EXTRACTED MATERIAL
/---

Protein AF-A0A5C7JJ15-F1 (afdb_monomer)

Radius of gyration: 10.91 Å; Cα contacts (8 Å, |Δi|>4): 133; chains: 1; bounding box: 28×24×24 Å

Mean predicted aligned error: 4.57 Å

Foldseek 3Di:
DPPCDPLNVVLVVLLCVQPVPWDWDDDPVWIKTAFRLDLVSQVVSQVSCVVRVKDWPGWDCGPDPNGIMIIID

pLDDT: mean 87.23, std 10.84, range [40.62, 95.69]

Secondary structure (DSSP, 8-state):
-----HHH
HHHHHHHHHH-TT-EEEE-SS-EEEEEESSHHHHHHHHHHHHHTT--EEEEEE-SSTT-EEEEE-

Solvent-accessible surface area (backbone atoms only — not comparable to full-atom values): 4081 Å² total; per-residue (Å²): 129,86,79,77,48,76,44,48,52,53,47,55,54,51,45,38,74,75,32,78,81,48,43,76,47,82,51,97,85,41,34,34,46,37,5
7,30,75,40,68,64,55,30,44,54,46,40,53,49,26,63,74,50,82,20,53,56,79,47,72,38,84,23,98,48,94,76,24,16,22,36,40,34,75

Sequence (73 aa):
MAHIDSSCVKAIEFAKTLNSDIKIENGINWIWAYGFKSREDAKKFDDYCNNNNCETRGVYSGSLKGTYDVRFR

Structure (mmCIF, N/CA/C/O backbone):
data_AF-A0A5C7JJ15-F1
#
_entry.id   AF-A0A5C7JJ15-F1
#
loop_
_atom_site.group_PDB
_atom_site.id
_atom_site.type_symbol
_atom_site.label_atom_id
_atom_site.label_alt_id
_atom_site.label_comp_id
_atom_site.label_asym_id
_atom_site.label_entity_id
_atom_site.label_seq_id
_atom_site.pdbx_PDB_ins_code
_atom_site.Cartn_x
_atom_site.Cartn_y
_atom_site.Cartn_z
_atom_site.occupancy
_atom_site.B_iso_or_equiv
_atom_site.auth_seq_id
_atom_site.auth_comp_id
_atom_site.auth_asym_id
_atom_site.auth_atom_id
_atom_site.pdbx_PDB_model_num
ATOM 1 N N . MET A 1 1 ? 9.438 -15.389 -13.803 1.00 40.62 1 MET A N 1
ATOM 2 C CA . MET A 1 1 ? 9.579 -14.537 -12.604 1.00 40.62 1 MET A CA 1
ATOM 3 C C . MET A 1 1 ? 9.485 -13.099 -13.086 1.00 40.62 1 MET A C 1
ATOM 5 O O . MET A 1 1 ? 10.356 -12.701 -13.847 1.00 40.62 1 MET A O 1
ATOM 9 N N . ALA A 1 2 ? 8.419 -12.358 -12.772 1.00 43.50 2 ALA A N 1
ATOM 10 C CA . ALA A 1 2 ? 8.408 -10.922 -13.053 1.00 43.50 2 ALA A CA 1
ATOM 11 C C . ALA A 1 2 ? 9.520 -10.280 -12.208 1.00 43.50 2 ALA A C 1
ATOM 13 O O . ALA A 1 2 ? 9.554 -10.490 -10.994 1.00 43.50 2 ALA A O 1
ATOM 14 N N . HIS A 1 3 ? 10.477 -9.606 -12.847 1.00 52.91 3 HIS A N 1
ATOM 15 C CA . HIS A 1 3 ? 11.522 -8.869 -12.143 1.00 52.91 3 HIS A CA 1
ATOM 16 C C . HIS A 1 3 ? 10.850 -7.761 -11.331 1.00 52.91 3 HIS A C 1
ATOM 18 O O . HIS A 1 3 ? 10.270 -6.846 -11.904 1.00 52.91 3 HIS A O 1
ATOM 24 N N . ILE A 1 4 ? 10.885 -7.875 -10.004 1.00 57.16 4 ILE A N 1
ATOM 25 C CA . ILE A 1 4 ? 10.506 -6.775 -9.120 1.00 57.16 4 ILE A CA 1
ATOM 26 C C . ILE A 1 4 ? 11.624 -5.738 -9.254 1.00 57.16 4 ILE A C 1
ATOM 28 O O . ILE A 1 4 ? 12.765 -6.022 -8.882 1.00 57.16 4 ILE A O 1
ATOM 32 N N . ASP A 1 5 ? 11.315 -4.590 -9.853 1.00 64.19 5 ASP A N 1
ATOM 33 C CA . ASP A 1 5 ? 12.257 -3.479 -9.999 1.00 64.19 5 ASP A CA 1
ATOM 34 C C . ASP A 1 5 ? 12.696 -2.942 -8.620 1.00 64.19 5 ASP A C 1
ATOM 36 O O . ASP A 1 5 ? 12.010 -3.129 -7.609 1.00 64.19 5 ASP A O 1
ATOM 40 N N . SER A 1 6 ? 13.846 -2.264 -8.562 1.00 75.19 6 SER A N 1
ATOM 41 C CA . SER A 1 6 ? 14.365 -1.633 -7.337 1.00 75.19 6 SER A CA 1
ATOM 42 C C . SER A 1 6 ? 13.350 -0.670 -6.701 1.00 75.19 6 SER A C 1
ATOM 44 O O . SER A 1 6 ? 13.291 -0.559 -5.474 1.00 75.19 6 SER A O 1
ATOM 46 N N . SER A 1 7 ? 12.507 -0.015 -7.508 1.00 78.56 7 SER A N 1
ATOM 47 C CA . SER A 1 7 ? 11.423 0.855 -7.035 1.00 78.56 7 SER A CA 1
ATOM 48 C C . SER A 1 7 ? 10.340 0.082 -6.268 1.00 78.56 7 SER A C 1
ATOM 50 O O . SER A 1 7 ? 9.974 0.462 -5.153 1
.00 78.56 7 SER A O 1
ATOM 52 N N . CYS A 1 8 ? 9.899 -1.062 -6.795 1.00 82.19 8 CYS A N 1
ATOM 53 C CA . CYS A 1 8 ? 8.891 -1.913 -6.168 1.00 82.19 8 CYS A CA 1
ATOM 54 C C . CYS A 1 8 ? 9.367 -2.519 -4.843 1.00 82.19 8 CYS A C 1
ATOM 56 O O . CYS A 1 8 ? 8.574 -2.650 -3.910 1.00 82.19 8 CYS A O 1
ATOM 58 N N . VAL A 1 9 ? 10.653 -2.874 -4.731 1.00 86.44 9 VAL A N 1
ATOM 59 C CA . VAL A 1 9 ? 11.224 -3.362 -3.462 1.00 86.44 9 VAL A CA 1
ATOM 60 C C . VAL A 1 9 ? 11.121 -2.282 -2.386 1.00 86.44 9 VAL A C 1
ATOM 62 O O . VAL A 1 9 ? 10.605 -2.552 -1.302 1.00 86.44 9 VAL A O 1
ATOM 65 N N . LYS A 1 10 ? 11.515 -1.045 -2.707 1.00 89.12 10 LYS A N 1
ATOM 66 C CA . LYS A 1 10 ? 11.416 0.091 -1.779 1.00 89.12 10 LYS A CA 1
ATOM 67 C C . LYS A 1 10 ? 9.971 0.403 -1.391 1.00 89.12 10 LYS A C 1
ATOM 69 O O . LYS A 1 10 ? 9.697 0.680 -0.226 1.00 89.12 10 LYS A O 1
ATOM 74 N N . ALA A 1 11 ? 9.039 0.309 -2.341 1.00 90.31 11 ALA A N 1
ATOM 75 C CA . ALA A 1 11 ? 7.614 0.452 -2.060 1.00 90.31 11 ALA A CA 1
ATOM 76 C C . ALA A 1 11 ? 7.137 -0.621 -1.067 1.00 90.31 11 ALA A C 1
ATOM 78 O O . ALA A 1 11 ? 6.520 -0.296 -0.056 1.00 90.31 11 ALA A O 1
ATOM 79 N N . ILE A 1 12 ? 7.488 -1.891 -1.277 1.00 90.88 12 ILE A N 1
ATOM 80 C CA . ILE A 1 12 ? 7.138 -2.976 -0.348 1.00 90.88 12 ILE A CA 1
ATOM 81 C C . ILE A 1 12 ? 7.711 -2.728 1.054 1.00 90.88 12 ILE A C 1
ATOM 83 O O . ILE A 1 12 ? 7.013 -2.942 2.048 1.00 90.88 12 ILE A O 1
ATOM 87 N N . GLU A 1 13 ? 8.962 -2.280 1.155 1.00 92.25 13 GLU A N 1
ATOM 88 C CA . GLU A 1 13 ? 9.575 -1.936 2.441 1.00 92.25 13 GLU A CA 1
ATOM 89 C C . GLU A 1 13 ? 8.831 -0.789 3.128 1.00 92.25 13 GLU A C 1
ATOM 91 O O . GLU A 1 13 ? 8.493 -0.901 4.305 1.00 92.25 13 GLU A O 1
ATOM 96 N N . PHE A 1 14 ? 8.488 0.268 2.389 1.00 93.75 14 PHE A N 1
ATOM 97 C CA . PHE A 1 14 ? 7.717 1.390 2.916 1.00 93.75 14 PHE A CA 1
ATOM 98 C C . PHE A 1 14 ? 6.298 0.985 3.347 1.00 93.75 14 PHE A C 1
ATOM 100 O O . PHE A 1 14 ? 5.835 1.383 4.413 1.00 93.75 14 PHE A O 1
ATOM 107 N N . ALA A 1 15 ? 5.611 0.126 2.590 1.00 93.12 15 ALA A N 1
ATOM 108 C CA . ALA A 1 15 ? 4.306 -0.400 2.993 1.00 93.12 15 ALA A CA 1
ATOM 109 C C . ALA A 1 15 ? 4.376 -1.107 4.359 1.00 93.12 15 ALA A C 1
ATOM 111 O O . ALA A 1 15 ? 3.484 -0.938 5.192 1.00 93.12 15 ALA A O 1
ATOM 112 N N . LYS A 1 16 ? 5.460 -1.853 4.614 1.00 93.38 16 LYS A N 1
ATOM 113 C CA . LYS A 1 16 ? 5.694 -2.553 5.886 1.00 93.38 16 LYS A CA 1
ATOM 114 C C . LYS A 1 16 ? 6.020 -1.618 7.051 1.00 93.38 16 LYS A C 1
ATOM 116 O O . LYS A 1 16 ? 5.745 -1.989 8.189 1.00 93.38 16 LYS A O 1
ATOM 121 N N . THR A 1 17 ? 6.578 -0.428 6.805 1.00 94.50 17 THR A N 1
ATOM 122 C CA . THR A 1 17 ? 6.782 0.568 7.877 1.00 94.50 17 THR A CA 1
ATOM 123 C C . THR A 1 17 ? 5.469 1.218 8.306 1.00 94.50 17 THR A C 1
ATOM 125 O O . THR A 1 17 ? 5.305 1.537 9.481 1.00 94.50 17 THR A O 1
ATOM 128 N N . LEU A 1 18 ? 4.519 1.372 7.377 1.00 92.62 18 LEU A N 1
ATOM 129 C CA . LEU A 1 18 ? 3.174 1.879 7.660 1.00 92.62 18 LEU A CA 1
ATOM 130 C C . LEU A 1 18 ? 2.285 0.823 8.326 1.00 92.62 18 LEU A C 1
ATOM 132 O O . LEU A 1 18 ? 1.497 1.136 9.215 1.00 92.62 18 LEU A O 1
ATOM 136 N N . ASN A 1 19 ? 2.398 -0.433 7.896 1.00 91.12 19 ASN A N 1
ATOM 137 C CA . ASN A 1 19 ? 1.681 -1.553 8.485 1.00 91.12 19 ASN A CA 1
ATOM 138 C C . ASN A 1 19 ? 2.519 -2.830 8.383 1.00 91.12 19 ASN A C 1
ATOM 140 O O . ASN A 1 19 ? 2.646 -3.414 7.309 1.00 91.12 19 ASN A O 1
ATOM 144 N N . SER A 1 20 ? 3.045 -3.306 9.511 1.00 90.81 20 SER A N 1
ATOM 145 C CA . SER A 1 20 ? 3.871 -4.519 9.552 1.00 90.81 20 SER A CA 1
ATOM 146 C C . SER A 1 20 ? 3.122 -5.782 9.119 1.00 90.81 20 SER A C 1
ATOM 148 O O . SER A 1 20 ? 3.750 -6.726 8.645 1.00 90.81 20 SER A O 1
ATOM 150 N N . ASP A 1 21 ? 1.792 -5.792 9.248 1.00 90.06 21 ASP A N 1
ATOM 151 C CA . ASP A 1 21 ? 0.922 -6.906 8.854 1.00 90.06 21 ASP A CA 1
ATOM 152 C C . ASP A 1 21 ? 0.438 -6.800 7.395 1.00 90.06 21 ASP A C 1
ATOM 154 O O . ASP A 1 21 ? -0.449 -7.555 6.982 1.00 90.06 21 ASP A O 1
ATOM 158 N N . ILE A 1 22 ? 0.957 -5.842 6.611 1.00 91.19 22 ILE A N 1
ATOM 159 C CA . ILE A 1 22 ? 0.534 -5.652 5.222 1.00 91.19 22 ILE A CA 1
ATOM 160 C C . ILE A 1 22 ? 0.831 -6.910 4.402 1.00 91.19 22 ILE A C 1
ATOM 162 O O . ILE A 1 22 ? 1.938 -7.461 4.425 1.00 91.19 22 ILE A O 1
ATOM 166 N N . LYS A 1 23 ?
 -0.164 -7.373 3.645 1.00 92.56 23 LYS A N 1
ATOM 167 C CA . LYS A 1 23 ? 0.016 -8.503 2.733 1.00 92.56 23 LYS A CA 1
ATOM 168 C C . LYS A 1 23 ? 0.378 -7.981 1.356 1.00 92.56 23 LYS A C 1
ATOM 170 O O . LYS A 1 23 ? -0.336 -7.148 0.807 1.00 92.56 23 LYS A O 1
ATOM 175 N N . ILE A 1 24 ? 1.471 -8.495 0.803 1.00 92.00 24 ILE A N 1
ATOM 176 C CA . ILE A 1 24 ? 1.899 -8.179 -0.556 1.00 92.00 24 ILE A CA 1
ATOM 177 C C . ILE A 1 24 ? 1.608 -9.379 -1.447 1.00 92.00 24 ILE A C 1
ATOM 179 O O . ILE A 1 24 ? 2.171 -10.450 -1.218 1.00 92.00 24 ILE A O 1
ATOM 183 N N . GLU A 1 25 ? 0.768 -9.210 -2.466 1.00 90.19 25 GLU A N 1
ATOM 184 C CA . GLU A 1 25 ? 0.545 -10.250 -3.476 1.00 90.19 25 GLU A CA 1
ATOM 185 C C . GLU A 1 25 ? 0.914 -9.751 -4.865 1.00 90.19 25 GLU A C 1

\---
/---

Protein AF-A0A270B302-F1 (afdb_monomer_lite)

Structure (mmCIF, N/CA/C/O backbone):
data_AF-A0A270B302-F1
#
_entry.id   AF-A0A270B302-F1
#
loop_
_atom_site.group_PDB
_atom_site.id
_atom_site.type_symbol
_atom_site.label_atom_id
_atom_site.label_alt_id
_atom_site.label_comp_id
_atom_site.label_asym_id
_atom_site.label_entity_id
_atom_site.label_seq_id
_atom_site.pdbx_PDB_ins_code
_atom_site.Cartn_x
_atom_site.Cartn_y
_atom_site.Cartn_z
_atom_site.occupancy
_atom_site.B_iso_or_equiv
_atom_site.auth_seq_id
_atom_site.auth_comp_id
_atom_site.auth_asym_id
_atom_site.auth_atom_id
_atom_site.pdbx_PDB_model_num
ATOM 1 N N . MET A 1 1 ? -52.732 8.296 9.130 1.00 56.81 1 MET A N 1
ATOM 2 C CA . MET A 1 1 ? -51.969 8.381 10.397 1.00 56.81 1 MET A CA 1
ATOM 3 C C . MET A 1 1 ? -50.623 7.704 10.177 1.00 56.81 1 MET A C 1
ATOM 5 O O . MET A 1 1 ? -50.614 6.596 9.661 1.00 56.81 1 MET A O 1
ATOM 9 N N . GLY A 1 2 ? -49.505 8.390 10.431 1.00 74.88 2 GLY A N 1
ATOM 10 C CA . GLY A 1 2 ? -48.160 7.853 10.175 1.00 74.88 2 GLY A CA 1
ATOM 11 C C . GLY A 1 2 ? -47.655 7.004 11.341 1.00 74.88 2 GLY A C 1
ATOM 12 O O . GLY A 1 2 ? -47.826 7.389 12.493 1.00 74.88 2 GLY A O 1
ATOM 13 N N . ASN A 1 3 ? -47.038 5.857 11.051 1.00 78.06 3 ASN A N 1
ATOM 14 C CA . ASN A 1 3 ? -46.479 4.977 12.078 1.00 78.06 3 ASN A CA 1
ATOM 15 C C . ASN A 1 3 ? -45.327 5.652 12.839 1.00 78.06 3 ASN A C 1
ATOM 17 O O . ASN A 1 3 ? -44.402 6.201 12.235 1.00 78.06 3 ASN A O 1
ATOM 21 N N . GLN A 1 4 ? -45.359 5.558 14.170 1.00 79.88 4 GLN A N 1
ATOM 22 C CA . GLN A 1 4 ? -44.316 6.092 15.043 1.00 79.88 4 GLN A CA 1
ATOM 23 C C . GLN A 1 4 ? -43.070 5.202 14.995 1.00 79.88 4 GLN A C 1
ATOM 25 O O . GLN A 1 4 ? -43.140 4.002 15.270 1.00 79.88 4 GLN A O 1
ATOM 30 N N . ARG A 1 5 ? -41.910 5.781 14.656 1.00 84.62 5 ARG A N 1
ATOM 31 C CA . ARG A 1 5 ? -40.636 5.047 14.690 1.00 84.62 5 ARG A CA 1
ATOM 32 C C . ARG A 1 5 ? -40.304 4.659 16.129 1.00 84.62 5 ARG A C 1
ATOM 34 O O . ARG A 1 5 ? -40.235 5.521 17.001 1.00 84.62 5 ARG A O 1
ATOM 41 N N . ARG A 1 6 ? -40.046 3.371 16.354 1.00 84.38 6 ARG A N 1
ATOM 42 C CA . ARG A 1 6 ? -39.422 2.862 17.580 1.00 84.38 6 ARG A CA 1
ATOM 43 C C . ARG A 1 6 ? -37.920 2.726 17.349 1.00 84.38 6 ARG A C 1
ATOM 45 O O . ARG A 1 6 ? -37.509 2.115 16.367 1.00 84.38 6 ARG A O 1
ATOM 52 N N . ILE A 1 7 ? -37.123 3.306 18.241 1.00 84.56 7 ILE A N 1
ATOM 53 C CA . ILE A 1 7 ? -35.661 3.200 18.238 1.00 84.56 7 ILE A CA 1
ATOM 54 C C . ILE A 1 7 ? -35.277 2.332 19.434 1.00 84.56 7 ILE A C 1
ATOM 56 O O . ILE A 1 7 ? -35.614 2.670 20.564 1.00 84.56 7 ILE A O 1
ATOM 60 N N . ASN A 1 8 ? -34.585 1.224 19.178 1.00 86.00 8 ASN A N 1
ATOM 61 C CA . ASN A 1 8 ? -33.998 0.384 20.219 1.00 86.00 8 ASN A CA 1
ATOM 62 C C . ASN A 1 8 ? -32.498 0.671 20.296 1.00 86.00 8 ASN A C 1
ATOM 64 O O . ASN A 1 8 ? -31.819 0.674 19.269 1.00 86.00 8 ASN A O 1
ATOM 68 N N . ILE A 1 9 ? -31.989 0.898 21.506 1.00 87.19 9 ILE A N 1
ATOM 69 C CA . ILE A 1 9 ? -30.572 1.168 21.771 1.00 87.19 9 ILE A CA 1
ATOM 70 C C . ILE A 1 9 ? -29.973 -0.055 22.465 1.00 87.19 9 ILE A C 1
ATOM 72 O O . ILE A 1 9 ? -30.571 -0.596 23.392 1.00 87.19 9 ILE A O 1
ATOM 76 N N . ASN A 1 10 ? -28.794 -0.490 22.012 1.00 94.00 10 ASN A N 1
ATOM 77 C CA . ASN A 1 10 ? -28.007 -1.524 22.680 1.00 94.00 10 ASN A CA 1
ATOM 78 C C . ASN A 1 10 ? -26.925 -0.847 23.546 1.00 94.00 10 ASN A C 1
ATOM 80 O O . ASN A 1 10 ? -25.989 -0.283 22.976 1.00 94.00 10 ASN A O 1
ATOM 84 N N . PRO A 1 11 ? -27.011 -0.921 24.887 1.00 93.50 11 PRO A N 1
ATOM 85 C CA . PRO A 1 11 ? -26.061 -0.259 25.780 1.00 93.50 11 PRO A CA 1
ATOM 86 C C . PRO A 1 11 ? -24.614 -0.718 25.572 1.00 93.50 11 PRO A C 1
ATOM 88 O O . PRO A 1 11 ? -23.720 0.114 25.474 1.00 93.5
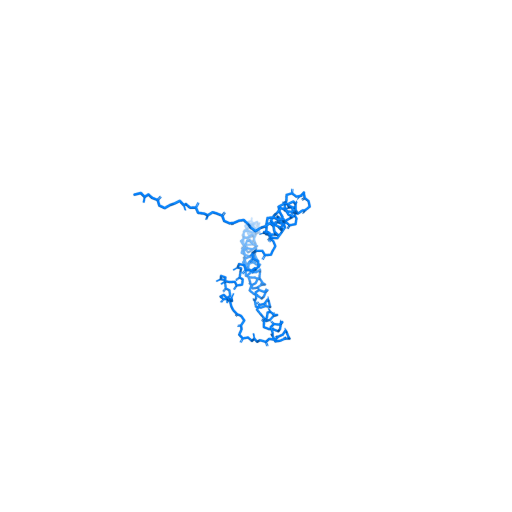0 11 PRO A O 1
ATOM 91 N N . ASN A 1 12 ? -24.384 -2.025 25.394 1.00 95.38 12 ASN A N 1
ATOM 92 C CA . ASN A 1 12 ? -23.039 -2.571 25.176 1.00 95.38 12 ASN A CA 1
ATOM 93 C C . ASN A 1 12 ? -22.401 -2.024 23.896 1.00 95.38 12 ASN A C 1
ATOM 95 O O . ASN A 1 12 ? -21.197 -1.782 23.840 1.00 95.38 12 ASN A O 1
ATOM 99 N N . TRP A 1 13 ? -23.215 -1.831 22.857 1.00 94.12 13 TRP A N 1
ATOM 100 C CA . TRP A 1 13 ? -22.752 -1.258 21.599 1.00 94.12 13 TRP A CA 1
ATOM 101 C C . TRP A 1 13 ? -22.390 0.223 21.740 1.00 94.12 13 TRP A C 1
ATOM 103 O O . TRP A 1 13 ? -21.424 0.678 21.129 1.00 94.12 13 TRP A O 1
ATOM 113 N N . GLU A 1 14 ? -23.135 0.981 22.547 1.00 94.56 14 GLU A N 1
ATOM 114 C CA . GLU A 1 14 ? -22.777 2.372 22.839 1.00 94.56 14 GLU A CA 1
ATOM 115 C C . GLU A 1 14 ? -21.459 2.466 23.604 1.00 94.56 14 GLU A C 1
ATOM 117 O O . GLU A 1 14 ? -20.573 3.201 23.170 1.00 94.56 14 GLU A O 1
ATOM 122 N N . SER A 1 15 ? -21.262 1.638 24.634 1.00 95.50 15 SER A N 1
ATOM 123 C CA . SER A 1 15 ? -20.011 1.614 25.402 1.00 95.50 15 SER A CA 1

\---

YOUR INSTRUCTIONS
Output the lines above exactly, but only those between the line holding "Protein AF-A0A5C7JJ15-F1 (afdb_monomer)" and the line holding "ATOM 5 O O . MET A 1 1 ? 10.356", inclusive.

WRITTEN ANSWER
Protein AF-A0A5C7JJ15-F1 (afdb_monomer)

Radius of gyration: 10.91 Å; Cα contacts (8 Å, |Δi|>4): 133; chains: 1; bounding box: 28×24×24 Å

Mean predicted aligned error: 4.57 Å

Foldseek 3Di:
DPPCDPLNVVLVVLLCVQPVPWDWDDDPVWIKTAFRLDLVSQVVSQVSCVVRVKDWPGWDCGPDPNGIMIIID

pLDDT: mean 87.23, std 10.84, range [40.62, 95.69]

Secondary structure (DSSP, 8-state):
-----HHH
HHHHHHHHHH-TT-EEEE-SS-EEEEEESSHHHHHHHHHHHHHTT--EEEEEE-SSTT-EEEEE-

Solvent-accessible surface area (backbone atoms only — not comparable to full-atom values): 4081 Å² total; per-residue (Å²): 129,86,79,77,48,76,44,48,52,53,47,55,54,51,45,38,74,75,32,78,81,48,43,76,47,82,51,97,85,41,34,34,46,37,5
7,30,75,40,68,64,55,30,44,54,46,40,53,49,26,63,74,50,82,20,53,56,79,47,72,38,84,23,98,48,94,76,24,16,22,36,40,34,75

Sequence (73 aa):
MAHIDSSCVKAIEFAKTLNSDIKIENGINWIWAYGFKSREDAKKFDDYCNNNNCETRGVYSGSLKGTYDVRFR

Structure (mmCIF, N/CA/C/O backbone):
data_AF-A0A5C7JJ15-F1
#
_entry.id   AF-A0A5C7JJ15-F1
#
loop_
_atom_site.group_PDB
_atom_site.id
_atom_site.type_symbol
_atom_site.label_atom_id
_atom_site.label_alt_id
_atom_site.label_comp_id
_atom_site.label_asym_id
_atom_site.label_entity_id
_atom_site.label_seq_id
_atom_site.pdbx_PDB_ins_code
_atom_site.Cartn_x
_atom_site.Cartn_y
_atom_site.Cartn_z
_atom_site.occupancy
_atom_site.B_iso_or_equiv
_atom_site.auth_seq_id
_atom_site.auth_comp_id
_atom_site.auth_asym_id
_atom_site.auth_atom_id
_atom_site.pdbx_PDB_model_num
ATOM 1 N N . MET A 1 1 ? 9.438 -15.389 -13.803 1.00 40.62 1 MET A N 1
ATOM 2 C CA . MET A 1 1 ? 9.579 -14.537 -12.604 1.00 40.62 1 MET A CA 1
ATOM 3 C C . MET A 1 1 ? 9.485 -13.099 -13.086 1.00 40.62 1 MET A C 1
ATOM 5 O O . MET A 1 1 ? 10.356 -12.701 -13.847 1.00 40.62 1 MET A O 1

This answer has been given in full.